Contudo, a mudança proposta dá ensejo para uma nova Resolução do Senado, a qual poderia aumentar a alíquota máxima do ITCMD, aproveitando o cenário político de grandes alterações tributárias. Hoje, em consonância ao disposto na Constituição Federal, a alíquota máxima do ITCMD deve ser fixada por Resolução do Senado, atualmente limitada a 8% (Resolução nº 9, de 05 de maio de 1992). Alterando-se esse percentual, os Estados poderão aumentar de forma significativa as suas alíquotas de ITCMD, trazendo um grande impacto para a população em geral.
A aprovação deste texto trará grande consequência para famílias de alto patrimônio, que deverão ser as principais afetadas, caso as novas normas sejam aprovadas. Herdeiros com direito a um patrimônio menor lidarão com um tributo menor, enquanto herdeiros com direito a um capital mais vasto serão taxados com alíquotas mais altas. Hoje, por exemplo, no estado de São Paulo está em vigor alíquota fixa de 4%, mais vantajosa que em outras localidades do nosso País.

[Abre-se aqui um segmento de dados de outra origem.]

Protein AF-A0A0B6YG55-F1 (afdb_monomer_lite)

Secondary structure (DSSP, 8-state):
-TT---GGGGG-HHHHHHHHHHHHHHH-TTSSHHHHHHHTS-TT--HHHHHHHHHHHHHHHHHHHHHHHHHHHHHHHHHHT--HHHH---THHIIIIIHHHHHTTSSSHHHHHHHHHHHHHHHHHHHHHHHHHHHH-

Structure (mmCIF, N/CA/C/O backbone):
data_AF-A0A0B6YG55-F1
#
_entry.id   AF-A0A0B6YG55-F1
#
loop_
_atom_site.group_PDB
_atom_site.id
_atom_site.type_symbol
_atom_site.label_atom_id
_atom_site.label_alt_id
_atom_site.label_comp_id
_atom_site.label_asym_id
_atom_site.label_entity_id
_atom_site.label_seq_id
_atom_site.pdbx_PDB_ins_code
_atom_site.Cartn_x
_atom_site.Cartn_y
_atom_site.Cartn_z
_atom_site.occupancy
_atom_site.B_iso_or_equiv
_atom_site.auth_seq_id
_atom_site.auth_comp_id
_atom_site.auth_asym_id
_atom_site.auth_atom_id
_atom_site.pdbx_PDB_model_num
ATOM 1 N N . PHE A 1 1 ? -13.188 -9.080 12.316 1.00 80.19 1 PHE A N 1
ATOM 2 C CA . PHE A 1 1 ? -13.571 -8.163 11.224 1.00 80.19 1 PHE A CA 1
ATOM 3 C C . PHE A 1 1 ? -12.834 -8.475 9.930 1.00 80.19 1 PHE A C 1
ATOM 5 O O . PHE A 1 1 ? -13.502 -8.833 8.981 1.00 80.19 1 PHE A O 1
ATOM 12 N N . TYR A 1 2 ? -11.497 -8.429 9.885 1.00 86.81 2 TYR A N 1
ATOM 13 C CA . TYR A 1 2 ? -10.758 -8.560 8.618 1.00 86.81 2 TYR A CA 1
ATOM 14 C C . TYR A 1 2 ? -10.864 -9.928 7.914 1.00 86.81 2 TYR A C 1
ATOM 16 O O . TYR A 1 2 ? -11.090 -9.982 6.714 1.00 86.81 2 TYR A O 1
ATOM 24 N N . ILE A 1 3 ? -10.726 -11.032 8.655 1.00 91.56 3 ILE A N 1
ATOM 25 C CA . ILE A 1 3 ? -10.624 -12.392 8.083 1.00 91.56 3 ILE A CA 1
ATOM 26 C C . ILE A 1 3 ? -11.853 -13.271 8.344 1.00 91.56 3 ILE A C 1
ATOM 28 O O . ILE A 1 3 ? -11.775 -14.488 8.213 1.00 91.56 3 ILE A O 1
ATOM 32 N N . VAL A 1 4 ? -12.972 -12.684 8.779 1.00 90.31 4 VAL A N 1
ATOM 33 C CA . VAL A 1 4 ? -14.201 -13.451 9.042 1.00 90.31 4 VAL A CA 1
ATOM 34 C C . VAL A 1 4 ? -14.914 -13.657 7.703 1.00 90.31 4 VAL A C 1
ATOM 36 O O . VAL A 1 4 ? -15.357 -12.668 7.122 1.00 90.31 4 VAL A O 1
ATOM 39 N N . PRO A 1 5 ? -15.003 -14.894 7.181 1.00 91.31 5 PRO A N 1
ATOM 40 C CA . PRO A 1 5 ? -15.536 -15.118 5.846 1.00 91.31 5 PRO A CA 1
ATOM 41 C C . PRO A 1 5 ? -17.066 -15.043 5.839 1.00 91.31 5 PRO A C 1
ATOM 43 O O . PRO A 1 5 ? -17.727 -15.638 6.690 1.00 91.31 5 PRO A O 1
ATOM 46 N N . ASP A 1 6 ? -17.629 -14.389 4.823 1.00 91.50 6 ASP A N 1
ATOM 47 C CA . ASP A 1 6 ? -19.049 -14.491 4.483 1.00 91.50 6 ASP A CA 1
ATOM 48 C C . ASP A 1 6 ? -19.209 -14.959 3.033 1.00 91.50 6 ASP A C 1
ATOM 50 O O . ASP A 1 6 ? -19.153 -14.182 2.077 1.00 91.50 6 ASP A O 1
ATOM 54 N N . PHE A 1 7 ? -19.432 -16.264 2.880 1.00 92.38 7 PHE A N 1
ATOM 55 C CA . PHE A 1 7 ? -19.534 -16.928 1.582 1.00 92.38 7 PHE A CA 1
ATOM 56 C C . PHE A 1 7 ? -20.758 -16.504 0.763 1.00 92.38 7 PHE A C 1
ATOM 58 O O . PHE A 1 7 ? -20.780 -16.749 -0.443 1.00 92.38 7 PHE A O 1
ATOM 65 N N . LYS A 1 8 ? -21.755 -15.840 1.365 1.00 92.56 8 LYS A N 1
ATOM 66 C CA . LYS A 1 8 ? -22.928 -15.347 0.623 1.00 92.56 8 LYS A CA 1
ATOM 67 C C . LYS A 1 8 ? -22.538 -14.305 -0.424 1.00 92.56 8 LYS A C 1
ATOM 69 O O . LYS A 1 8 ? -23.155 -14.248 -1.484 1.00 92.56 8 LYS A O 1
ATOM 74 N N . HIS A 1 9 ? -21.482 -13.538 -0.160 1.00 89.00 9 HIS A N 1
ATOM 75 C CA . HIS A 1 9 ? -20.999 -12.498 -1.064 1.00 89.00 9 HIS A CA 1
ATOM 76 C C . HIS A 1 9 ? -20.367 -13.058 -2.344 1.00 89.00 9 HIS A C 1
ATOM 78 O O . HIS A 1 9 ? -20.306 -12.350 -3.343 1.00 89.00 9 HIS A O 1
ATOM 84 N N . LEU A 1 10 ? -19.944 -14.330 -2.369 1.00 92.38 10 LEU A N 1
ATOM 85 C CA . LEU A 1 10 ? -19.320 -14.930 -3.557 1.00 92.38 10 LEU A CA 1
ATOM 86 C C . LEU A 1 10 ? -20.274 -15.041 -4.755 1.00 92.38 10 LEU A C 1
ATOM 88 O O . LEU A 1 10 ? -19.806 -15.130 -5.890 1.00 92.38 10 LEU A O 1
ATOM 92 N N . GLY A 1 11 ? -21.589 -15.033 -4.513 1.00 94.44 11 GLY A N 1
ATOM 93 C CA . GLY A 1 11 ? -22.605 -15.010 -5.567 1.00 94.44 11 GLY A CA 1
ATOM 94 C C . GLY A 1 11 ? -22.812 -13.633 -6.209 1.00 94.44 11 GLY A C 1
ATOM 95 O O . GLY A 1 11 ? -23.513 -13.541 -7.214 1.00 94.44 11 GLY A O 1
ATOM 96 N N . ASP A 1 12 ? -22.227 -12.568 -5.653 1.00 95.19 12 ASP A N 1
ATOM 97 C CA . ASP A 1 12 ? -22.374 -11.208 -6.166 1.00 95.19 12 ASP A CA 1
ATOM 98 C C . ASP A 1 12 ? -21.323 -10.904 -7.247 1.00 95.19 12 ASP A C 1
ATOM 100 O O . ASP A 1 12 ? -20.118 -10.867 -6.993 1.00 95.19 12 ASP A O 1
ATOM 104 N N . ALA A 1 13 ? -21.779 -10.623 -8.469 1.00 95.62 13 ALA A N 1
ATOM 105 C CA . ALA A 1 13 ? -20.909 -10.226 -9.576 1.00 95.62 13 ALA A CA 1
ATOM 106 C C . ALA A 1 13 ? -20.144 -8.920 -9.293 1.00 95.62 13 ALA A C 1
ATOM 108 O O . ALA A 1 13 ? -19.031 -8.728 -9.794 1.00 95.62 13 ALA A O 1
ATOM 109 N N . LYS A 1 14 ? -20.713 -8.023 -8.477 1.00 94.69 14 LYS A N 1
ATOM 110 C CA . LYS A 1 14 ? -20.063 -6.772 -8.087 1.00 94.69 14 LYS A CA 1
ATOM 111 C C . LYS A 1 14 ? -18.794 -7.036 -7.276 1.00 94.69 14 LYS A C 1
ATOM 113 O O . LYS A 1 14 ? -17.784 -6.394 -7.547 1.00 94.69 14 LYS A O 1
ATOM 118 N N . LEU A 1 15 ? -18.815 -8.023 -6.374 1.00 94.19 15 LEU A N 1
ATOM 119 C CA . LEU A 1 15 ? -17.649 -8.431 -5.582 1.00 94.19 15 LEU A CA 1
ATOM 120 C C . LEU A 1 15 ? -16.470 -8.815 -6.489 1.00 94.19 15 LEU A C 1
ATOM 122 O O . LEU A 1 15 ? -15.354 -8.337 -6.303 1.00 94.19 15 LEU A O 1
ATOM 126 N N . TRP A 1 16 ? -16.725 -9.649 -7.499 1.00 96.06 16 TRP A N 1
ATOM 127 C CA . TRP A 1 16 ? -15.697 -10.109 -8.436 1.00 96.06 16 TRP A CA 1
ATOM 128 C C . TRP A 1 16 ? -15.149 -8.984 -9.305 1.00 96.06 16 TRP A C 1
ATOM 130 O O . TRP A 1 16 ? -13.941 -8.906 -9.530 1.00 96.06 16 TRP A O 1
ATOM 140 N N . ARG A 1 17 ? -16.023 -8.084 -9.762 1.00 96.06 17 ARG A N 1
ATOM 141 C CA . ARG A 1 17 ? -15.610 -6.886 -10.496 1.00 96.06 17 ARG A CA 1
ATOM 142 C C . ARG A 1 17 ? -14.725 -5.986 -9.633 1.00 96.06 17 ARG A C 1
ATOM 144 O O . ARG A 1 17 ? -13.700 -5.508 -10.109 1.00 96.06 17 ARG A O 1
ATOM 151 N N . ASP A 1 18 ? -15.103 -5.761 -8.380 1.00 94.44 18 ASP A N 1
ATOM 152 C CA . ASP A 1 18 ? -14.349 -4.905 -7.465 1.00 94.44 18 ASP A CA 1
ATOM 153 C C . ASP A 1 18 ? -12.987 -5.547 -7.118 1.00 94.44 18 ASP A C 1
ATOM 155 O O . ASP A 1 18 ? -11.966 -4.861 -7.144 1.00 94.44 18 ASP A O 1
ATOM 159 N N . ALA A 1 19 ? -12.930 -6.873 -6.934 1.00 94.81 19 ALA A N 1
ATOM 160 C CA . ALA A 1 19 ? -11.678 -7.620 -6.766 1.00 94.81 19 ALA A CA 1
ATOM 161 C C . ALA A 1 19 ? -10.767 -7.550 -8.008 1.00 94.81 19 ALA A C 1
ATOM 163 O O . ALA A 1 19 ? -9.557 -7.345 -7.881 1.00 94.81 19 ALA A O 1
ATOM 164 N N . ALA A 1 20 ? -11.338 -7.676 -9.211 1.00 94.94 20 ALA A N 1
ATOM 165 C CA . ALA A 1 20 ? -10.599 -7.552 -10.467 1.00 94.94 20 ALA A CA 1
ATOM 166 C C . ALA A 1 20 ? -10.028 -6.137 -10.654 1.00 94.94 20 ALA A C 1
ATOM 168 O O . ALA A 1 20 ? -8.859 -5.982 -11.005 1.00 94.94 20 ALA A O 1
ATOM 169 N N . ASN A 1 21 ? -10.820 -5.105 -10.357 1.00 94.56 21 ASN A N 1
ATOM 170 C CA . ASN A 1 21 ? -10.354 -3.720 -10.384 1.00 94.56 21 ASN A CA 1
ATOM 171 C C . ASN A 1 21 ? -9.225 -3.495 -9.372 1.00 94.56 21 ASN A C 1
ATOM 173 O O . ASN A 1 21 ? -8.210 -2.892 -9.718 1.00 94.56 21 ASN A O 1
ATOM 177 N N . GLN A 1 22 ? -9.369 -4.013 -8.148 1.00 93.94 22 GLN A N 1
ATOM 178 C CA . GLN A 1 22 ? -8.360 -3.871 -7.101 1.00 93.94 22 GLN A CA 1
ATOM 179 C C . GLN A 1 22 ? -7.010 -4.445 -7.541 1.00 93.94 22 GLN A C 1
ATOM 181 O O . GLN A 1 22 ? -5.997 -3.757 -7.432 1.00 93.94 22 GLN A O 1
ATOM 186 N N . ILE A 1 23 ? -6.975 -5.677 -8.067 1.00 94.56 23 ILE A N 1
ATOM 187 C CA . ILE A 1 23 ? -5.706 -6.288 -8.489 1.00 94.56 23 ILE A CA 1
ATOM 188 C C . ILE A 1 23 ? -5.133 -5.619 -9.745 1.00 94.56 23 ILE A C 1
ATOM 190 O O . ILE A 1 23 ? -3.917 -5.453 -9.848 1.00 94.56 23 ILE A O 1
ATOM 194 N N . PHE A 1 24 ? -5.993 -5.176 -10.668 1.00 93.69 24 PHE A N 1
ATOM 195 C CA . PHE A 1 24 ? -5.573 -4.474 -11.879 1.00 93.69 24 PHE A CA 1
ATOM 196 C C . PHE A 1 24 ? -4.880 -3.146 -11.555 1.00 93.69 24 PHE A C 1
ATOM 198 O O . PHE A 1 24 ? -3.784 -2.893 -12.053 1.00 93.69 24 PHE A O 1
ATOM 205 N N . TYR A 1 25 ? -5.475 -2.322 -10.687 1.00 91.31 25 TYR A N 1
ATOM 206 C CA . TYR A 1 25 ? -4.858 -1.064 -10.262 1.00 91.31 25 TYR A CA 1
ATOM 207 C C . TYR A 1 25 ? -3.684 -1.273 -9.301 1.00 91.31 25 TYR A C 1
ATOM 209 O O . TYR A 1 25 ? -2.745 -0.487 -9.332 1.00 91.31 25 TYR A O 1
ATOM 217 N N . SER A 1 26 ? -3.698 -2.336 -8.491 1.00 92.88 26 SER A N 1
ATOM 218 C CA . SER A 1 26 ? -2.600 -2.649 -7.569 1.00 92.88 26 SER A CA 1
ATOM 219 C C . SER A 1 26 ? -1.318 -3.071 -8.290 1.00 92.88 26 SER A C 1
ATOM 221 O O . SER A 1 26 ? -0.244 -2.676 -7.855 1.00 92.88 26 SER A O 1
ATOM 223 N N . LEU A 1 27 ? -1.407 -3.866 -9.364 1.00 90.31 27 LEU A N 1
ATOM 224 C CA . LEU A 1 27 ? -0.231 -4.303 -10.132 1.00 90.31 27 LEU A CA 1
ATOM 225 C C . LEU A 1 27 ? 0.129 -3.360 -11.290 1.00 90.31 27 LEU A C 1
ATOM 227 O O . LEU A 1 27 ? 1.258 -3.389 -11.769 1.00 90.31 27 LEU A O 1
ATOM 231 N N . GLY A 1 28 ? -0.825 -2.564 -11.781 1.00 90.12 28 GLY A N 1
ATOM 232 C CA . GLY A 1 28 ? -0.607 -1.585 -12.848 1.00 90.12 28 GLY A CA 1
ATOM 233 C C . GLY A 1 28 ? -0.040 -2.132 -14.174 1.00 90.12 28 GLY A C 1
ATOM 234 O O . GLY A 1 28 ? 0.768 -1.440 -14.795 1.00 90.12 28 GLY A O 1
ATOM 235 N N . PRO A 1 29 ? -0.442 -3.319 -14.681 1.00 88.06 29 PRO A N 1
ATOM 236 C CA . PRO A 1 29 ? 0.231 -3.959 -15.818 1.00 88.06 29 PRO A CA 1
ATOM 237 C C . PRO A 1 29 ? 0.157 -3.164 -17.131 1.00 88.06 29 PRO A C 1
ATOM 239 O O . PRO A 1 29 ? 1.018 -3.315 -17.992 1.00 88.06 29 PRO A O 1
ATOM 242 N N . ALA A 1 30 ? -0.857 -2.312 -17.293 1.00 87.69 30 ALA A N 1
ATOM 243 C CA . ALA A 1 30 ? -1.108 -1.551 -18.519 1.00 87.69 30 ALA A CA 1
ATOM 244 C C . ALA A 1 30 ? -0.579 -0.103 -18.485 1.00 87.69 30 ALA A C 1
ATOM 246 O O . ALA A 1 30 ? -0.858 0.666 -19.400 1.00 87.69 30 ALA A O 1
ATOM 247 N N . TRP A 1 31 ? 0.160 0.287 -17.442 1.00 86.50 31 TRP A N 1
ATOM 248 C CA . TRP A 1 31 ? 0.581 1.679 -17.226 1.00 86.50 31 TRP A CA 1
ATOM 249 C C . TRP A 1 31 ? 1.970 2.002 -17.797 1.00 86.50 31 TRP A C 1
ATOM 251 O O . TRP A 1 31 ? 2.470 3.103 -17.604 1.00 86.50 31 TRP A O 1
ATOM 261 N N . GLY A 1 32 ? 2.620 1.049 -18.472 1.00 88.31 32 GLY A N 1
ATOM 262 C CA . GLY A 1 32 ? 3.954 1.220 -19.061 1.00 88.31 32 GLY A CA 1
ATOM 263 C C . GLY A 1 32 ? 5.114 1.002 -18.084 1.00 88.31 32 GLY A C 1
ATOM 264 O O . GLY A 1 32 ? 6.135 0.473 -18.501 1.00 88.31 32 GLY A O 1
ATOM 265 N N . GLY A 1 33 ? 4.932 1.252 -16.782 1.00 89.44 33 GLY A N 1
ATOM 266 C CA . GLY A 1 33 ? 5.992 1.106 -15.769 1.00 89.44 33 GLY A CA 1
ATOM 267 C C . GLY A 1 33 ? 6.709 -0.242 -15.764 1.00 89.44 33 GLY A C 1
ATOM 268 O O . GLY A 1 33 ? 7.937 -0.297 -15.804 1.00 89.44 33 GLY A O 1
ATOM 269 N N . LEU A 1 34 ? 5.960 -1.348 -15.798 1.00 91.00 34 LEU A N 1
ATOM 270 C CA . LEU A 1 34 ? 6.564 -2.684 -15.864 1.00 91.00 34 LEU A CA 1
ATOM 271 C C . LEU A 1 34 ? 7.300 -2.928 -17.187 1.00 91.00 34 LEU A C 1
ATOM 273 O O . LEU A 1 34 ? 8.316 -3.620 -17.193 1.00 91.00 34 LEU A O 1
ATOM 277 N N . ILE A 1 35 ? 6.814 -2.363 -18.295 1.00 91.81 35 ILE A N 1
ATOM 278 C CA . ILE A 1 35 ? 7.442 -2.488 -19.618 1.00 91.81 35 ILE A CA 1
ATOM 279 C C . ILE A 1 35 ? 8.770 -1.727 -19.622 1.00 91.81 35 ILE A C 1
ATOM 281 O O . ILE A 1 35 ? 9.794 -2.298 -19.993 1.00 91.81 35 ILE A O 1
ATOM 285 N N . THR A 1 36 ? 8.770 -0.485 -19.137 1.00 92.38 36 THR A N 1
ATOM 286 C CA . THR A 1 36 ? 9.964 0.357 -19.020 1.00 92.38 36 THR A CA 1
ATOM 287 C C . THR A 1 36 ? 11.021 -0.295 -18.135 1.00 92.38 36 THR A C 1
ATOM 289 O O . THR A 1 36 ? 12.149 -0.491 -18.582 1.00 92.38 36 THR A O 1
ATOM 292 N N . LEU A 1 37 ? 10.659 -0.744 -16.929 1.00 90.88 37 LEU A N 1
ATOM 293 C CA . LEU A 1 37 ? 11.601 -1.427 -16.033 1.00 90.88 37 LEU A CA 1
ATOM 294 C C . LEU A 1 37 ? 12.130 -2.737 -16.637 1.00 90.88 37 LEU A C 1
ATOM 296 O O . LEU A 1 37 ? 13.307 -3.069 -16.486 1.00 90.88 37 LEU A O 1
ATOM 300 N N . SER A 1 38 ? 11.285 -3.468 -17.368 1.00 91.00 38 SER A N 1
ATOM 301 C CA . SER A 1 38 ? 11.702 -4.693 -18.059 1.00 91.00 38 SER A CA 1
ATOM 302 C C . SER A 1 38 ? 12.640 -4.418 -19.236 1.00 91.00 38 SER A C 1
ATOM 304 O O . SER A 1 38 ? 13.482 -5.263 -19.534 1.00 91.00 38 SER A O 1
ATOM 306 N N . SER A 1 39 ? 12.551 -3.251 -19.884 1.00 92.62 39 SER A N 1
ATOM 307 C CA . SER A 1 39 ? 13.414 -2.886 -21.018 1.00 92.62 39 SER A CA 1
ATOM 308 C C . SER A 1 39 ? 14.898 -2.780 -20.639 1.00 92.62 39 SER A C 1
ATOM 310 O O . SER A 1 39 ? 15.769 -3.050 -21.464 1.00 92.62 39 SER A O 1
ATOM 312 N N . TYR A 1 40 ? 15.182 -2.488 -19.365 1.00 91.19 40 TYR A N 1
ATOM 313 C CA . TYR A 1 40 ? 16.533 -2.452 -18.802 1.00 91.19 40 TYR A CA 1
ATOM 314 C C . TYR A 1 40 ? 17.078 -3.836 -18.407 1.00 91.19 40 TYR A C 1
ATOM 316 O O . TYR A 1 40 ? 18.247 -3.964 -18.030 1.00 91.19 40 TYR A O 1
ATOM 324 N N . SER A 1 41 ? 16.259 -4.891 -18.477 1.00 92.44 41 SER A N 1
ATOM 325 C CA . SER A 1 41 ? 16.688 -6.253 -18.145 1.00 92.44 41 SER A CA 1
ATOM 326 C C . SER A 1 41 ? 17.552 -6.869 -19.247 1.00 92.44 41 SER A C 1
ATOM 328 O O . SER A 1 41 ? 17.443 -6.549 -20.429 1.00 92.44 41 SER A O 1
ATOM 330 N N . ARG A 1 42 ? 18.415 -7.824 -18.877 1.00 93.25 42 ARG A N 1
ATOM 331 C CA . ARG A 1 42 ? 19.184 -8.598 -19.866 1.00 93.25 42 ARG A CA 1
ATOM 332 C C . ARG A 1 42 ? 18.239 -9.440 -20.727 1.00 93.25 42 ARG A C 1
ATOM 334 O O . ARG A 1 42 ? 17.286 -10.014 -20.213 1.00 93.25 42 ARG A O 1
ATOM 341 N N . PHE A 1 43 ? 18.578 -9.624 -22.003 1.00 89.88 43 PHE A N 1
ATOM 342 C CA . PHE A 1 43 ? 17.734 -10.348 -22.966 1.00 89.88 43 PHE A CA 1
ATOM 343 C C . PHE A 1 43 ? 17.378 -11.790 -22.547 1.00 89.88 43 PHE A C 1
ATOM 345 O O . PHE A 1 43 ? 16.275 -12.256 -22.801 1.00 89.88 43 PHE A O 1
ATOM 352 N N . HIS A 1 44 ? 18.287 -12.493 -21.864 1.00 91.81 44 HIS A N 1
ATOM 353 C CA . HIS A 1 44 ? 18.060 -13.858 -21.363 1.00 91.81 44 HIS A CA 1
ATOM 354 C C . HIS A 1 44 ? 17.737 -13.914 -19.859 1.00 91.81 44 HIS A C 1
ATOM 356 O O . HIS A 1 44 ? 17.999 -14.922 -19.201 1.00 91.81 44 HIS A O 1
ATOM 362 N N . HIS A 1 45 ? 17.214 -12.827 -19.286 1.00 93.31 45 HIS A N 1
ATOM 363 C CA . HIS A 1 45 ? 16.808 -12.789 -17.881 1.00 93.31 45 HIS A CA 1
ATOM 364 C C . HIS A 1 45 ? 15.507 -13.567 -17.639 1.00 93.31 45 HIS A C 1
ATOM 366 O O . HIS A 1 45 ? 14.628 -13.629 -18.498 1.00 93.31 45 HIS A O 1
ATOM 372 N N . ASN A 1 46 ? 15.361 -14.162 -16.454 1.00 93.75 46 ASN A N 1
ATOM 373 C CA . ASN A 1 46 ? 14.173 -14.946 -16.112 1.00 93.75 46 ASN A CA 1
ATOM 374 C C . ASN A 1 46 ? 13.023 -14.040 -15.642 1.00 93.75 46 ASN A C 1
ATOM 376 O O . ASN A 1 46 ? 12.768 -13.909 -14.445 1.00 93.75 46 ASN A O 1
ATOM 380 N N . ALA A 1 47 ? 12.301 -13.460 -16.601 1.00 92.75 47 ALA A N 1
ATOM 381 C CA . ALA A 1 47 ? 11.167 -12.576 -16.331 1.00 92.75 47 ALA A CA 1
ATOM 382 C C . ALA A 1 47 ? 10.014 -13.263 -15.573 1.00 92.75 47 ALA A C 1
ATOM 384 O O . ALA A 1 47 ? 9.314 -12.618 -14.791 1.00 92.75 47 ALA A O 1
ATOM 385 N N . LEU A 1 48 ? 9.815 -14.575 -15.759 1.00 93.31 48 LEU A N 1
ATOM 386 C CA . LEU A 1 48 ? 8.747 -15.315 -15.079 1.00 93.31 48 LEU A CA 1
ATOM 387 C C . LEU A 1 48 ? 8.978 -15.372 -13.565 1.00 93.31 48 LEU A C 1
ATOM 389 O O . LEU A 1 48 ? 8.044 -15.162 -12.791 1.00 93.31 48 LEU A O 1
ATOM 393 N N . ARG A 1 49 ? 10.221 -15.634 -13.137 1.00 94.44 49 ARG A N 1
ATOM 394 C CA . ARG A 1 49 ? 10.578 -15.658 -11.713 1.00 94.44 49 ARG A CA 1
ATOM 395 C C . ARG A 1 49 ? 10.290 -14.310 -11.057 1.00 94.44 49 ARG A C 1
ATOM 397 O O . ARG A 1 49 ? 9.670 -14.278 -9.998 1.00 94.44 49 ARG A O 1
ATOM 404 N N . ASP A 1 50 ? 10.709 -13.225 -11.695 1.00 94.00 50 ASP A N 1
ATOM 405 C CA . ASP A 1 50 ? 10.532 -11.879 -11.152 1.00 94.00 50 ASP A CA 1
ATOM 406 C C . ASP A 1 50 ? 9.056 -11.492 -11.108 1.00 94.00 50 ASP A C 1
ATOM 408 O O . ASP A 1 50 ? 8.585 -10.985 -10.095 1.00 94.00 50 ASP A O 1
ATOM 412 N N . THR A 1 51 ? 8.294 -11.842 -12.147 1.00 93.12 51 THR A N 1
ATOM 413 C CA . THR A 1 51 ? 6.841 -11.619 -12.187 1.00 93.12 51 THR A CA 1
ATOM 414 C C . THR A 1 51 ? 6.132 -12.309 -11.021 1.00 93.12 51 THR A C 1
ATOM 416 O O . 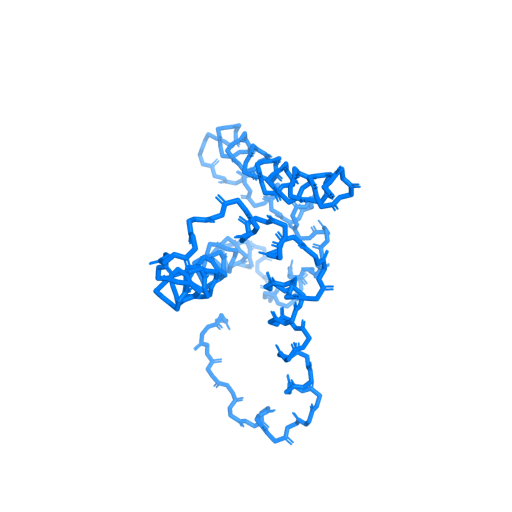THR A 1 51 ? 5.280 -11.705 -10.369 1.00 93.12 51 THR A O 1
ATOM 419 N N . LEU A 1 52 ? 6.495 -13.560 -10.713 1.00 95.06 52 LEU A N 1
ATOM 420 C CA . LEU A 1 52 ? 5.924 -14.285 -9.575 1.00 95.06 52 LEU A CA 1
ATOM 421 C C . LEU A 1 52 ? 6.311 -13.646 -8.238 1.00 95.06 52 LEU A C 1
ATOM 423 O O . LEU A 1 52 ? 5.455 -13.504 -7.367 1.00 95.06 52 LEU A O 1
ATOM 427 N N . ILE A 1 53 ? 7.574 -13.241 -8.077 1.00 95.31 53 ILE A N 1
ATOM 428 C CA . ILE A 1 53 ? 8.049 -12.578 -6.855 1.00 95.31 53 ILE A CA 1
ATOM 429 C C . ILE A 1 53 ? 7.312 -11.254 -6.642 1.00 95.31 53 ILE A C 1
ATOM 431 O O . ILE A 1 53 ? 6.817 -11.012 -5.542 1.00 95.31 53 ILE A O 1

Logo, neste momento de possibilidade de alteração da legislação tributária, a estruturação de planejamentos tributários, patrimoniais e sucessórios se mostra útil para evitar maior carga tributária.
Por fim, tem-se que as alterações envolvendo a alíquota de ITCMD não são tão drásticas para grande parte da população a curto prazo. Todavia, a aprovação do novo texto inaugura um contexto político que merece mais cuidado, pois dá margem à realização de mudanças significativas, merecendo atenção dos contribuintes, no que se refere ao imposto ora debatido, principalmente, no tocante a planejamento sucessório.